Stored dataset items
****************

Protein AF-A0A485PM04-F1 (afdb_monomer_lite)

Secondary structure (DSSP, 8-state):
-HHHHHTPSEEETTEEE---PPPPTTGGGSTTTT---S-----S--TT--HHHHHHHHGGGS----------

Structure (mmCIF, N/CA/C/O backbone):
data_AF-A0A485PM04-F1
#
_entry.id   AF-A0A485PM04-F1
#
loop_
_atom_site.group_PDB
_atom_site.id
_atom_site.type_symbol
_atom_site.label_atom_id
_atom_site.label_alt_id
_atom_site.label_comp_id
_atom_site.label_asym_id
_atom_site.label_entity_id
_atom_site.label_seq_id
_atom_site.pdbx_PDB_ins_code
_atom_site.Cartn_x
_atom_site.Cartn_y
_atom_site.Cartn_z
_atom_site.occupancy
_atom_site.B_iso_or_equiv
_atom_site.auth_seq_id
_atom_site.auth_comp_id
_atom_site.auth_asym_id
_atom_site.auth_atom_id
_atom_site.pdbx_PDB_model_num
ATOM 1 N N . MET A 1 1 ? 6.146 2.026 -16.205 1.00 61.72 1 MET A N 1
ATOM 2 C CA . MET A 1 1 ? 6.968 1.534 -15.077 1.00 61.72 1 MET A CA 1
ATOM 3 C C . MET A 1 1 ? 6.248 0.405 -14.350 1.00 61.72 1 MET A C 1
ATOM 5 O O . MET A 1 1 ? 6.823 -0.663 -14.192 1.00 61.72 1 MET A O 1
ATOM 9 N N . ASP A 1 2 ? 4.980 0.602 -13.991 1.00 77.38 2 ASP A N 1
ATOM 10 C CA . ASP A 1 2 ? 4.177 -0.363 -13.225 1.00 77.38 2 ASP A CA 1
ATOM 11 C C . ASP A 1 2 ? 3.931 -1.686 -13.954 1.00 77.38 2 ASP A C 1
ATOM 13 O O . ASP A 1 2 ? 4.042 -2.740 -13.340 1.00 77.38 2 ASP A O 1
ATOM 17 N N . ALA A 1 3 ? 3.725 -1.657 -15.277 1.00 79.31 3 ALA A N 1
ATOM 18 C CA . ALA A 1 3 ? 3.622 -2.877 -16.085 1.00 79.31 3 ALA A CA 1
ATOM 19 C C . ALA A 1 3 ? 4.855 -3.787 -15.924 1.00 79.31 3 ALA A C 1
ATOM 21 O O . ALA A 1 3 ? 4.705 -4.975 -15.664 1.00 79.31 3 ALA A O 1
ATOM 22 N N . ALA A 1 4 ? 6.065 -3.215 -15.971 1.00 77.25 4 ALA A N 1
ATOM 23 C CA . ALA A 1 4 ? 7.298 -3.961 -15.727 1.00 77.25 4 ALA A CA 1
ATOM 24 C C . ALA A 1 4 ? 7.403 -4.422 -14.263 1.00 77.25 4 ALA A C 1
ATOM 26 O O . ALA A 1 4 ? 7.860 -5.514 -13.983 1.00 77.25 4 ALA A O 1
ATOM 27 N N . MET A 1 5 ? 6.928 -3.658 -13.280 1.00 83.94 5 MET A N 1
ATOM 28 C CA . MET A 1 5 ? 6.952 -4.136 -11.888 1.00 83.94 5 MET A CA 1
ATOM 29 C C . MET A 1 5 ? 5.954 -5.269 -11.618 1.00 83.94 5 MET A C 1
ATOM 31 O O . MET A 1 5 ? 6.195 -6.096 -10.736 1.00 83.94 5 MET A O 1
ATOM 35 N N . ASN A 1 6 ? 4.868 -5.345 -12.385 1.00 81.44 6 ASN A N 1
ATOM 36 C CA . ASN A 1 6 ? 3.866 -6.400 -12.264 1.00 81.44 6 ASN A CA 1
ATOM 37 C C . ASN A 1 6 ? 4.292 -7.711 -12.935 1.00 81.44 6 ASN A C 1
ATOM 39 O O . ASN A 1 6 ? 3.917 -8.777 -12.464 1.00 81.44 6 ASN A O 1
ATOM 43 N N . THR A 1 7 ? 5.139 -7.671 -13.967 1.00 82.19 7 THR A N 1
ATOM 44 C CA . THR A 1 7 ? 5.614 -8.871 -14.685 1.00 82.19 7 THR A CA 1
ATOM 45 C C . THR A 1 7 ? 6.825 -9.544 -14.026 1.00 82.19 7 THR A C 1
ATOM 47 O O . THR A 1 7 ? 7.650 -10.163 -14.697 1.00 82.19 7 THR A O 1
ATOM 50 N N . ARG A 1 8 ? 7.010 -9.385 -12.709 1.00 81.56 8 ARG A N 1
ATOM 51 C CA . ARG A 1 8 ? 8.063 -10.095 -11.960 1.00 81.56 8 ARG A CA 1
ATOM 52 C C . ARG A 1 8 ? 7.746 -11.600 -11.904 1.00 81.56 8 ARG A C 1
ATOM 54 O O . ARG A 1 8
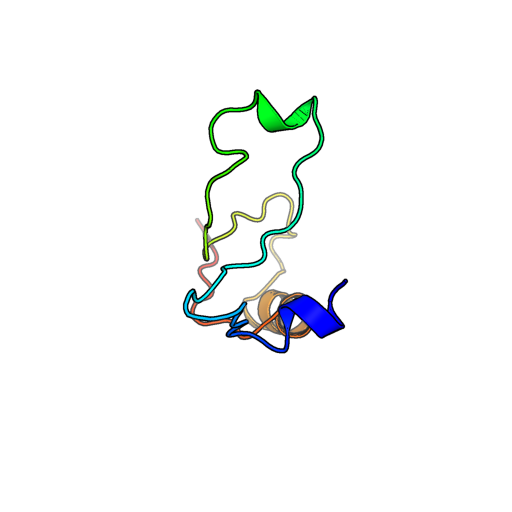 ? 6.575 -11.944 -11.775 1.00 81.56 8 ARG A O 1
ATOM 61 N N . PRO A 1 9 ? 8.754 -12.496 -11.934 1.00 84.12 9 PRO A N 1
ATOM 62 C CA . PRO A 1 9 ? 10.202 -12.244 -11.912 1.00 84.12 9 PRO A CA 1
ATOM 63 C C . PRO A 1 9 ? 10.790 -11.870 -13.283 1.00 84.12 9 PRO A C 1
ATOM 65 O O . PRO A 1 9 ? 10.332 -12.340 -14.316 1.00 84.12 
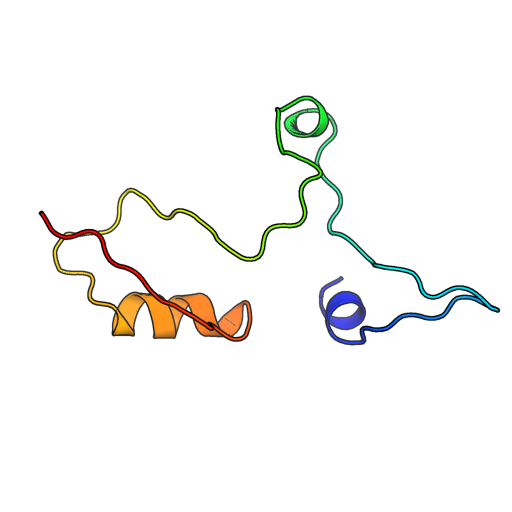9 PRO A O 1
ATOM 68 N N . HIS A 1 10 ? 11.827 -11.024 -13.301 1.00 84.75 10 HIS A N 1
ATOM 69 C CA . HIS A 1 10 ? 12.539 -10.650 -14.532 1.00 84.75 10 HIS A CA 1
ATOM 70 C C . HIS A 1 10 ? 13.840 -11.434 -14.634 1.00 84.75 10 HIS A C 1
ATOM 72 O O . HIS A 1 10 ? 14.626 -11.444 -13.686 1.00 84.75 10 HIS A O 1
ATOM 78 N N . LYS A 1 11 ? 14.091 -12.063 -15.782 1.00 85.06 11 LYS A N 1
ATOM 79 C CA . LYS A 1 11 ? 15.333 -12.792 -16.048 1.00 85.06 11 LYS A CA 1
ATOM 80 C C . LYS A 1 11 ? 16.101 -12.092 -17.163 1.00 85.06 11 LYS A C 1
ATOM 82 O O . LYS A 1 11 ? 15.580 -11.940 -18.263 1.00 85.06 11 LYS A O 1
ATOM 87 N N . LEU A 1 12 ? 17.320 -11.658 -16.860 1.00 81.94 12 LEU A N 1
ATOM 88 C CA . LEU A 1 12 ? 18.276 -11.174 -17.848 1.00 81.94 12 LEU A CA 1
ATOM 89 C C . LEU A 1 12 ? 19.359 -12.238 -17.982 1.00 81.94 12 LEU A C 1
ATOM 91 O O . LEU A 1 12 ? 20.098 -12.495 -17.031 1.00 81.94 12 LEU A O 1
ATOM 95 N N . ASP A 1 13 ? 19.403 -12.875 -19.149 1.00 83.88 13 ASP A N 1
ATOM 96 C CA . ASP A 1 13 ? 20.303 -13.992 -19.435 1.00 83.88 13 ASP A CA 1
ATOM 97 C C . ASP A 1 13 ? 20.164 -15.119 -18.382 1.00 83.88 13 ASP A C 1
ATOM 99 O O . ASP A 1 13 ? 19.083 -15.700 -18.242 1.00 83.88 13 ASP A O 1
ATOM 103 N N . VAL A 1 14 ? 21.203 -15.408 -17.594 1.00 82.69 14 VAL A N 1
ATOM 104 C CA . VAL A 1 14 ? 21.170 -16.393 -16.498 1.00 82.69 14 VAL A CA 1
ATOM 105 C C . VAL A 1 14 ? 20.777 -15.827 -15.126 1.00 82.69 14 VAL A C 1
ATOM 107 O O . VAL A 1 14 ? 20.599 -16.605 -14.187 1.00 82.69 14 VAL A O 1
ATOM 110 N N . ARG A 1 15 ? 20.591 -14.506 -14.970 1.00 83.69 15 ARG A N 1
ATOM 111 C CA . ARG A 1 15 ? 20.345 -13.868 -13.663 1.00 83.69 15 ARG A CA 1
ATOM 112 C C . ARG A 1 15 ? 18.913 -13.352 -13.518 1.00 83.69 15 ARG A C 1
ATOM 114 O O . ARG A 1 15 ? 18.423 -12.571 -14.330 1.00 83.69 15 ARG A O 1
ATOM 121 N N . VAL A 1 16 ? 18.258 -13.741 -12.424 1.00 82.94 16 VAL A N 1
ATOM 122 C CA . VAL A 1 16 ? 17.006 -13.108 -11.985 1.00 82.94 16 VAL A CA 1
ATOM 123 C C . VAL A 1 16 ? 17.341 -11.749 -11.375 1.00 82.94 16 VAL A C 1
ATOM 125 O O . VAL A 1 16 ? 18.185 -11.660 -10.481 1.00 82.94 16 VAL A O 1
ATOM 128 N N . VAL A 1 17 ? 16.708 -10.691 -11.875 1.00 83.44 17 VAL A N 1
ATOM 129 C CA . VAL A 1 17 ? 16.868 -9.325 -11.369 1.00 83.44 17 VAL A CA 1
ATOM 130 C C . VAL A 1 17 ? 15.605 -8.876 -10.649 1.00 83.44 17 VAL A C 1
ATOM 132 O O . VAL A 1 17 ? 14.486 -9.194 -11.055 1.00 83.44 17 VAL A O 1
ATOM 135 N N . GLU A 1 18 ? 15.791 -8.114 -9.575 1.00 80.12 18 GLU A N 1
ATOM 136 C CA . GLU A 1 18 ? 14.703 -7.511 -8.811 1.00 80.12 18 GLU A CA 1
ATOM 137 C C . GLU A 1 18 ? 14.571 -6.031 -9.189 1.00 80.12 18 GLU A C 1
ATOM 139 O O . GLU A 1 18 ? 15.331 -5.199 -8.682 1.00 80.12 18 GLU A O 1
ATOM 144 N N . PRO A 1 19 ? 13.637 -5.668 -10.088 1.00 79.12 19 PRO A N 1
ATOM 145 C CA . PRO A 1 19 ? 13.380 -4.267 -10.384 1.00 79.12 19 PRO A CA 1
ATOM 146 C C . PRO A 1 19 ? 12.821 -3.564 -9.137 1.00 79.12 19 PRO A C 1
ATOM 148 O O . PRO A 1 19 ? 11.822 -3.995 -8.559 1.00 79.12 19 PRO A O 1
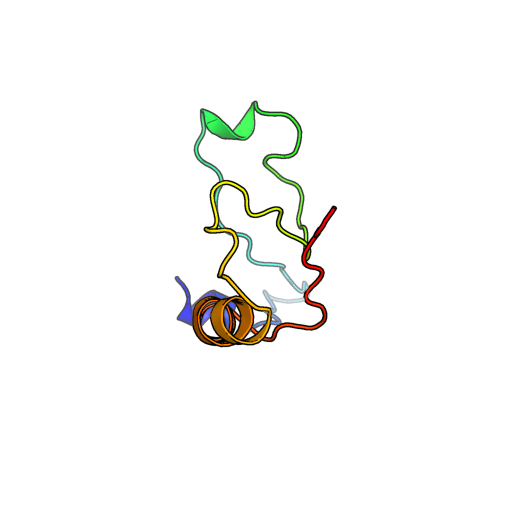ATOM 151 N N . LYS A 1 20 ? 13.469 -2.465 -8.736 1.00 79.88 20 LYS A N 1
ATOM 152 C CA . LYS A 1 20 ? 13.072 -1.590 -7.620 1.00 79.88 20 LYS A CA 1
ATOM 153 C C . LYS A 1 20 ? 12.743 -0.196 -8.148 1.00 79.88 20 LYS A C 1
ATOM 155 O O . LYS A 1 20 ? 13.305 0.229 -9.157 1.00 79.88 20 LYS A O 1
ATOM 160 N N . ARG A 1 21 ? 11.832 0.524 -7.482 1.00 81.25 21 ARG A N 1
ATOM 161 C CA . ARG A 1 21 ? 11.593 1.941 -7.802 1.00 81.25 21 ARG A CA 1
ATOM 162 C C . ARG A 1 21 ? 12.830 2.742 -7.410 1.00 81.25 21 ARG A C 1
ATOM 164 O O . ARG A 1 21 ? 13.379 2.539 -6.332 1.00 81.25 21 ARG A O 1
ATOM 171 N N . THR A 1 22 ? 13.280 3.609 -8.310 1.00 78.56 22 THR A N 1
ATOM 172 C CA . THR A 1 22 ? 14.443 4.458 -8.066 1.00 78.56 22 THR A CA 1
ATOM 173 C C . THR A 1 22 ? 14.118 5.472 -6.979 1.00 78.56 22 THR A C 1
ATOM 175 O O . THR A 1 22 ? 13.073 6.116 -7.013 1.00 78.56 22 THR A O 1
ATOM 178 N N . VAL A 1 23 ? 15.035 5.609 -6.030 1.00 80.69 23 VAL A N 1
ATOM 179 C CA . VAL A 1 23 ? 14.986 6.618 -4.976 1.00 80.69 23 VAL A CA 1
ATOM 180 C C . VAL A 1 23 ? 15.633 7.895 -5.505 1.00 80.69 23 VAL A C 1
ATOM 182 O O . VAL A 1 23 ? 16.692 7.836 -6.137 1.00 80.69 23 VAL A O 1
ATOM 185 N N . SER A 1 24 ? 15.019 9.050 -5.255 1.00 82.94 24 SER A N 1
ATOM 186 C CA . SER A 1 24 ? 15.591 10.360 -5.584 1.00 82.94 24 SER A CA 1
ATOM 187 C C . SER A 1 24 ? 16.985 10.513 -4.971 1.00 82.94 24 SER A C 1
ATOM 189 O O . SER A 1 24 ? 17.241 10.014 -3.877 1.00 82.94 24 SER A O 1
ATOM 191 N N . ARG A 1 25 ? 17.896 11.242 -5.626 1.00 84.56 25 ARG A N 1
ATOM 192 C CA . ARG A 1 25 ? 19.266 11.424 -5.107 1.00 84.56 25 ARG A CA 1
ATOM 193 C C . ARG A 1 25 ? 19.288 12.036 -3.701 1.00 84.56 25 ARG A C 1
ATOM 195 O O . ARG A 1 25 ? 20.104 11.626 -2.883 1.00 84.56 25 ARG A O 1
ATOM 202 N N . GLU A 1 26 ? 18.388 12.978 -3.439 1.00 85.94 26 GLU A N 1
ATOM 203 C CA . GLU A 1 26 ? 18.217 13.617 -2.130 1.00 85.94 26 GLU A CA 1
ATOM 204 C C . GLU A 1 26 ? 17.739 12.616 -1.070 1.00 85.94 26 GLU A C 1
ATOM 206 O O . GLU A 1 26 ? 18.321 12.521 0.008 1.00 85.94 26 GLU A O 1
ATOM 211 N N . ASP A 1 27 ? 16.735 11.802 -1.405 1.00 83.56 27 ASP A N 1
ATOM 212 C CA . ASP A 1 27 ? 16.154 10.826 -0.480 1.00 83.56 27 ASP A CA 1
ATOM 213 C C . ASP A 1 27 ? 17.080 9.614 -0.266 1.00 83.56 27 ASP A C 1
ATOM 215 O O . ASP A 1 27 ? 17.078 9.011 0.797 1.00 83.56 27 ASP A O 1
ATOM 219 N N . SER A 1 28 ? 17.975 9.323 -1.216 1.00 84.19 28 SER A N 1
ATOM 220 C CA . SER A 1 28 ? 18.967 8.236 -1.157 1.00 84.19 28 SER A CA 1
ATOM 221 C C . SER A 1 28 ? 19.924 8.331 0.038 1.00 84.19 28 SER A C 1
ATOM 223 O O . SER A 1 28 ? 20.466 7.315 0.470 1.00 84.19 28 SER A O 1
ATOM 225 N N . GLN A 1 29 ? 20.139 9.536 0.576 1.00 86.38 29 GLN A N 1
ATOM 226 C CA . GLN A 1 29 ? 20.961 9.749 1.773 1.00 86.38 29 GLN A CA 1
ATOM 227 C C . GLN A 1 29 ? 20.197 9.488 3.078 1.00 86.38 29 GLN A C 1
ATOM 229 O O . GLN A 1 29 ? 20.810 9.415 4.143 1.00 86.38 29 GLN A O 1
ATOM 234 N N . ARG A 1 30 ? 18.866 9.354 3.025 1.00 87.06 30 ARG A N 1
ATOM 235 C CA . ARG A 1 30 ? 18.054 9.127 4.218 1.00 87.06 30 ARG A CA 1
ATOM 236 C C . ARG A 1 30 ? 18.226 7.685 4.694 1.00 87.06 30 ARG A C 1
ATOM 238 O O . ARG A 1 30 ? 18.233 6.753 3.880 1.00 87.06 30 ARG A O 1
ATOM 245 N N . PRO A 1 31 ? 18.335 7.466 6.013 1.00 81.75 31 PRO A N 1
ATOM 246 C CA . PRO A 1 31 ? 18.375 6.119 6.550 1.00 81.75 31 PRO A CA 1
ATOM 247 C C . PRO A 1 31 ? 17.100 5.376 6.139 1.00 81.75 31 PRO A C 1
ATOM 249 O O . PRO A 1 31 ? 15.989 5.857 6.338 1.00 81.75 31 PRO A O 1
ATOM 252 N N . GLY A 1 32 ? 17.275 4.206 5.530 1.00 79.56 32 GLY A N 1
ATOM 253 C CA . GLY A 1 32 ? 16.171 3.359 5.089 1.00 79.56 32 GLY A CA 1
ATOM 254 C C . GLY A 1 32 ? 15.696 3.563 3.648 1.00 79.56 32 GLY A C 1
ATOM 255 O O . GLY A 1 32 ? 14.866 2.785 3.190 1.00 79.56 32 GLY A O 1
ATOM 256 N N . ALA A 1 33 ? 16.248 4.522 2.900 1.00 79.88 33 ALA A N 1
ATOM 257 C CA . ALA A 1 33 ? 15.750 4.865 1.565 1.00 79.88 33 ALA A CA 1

****************

Repeat word for word the lines running from the line containing "ATOM 253 C CA" to the end of the entries above, inclusive.

▶ Reply:
ATOM 253 C CA . GLY A 1 32 ? 16.171 3.359 5.089 1.00 79.56 32 GLY A CA 1
ATOM 254 C C . GLY A 1 32 ? 15.696 3.563 3.648 1.00 79.56 32 GLY A C 1
ATOM 255 O O . GLY A 1 32 ? 14.866 2.785 3.190 1.00 79.56 32 GLY A O 1
ATOM 256 N N . ALA A 1 33 ? 16.248 4.522 2.900 1.00 79.88 33 ALA A N 1
ATOM 257 C CA . ALA A 1 33 ? 15.750 4.865 1.565 1.00 79.88 33 ALA A CA 1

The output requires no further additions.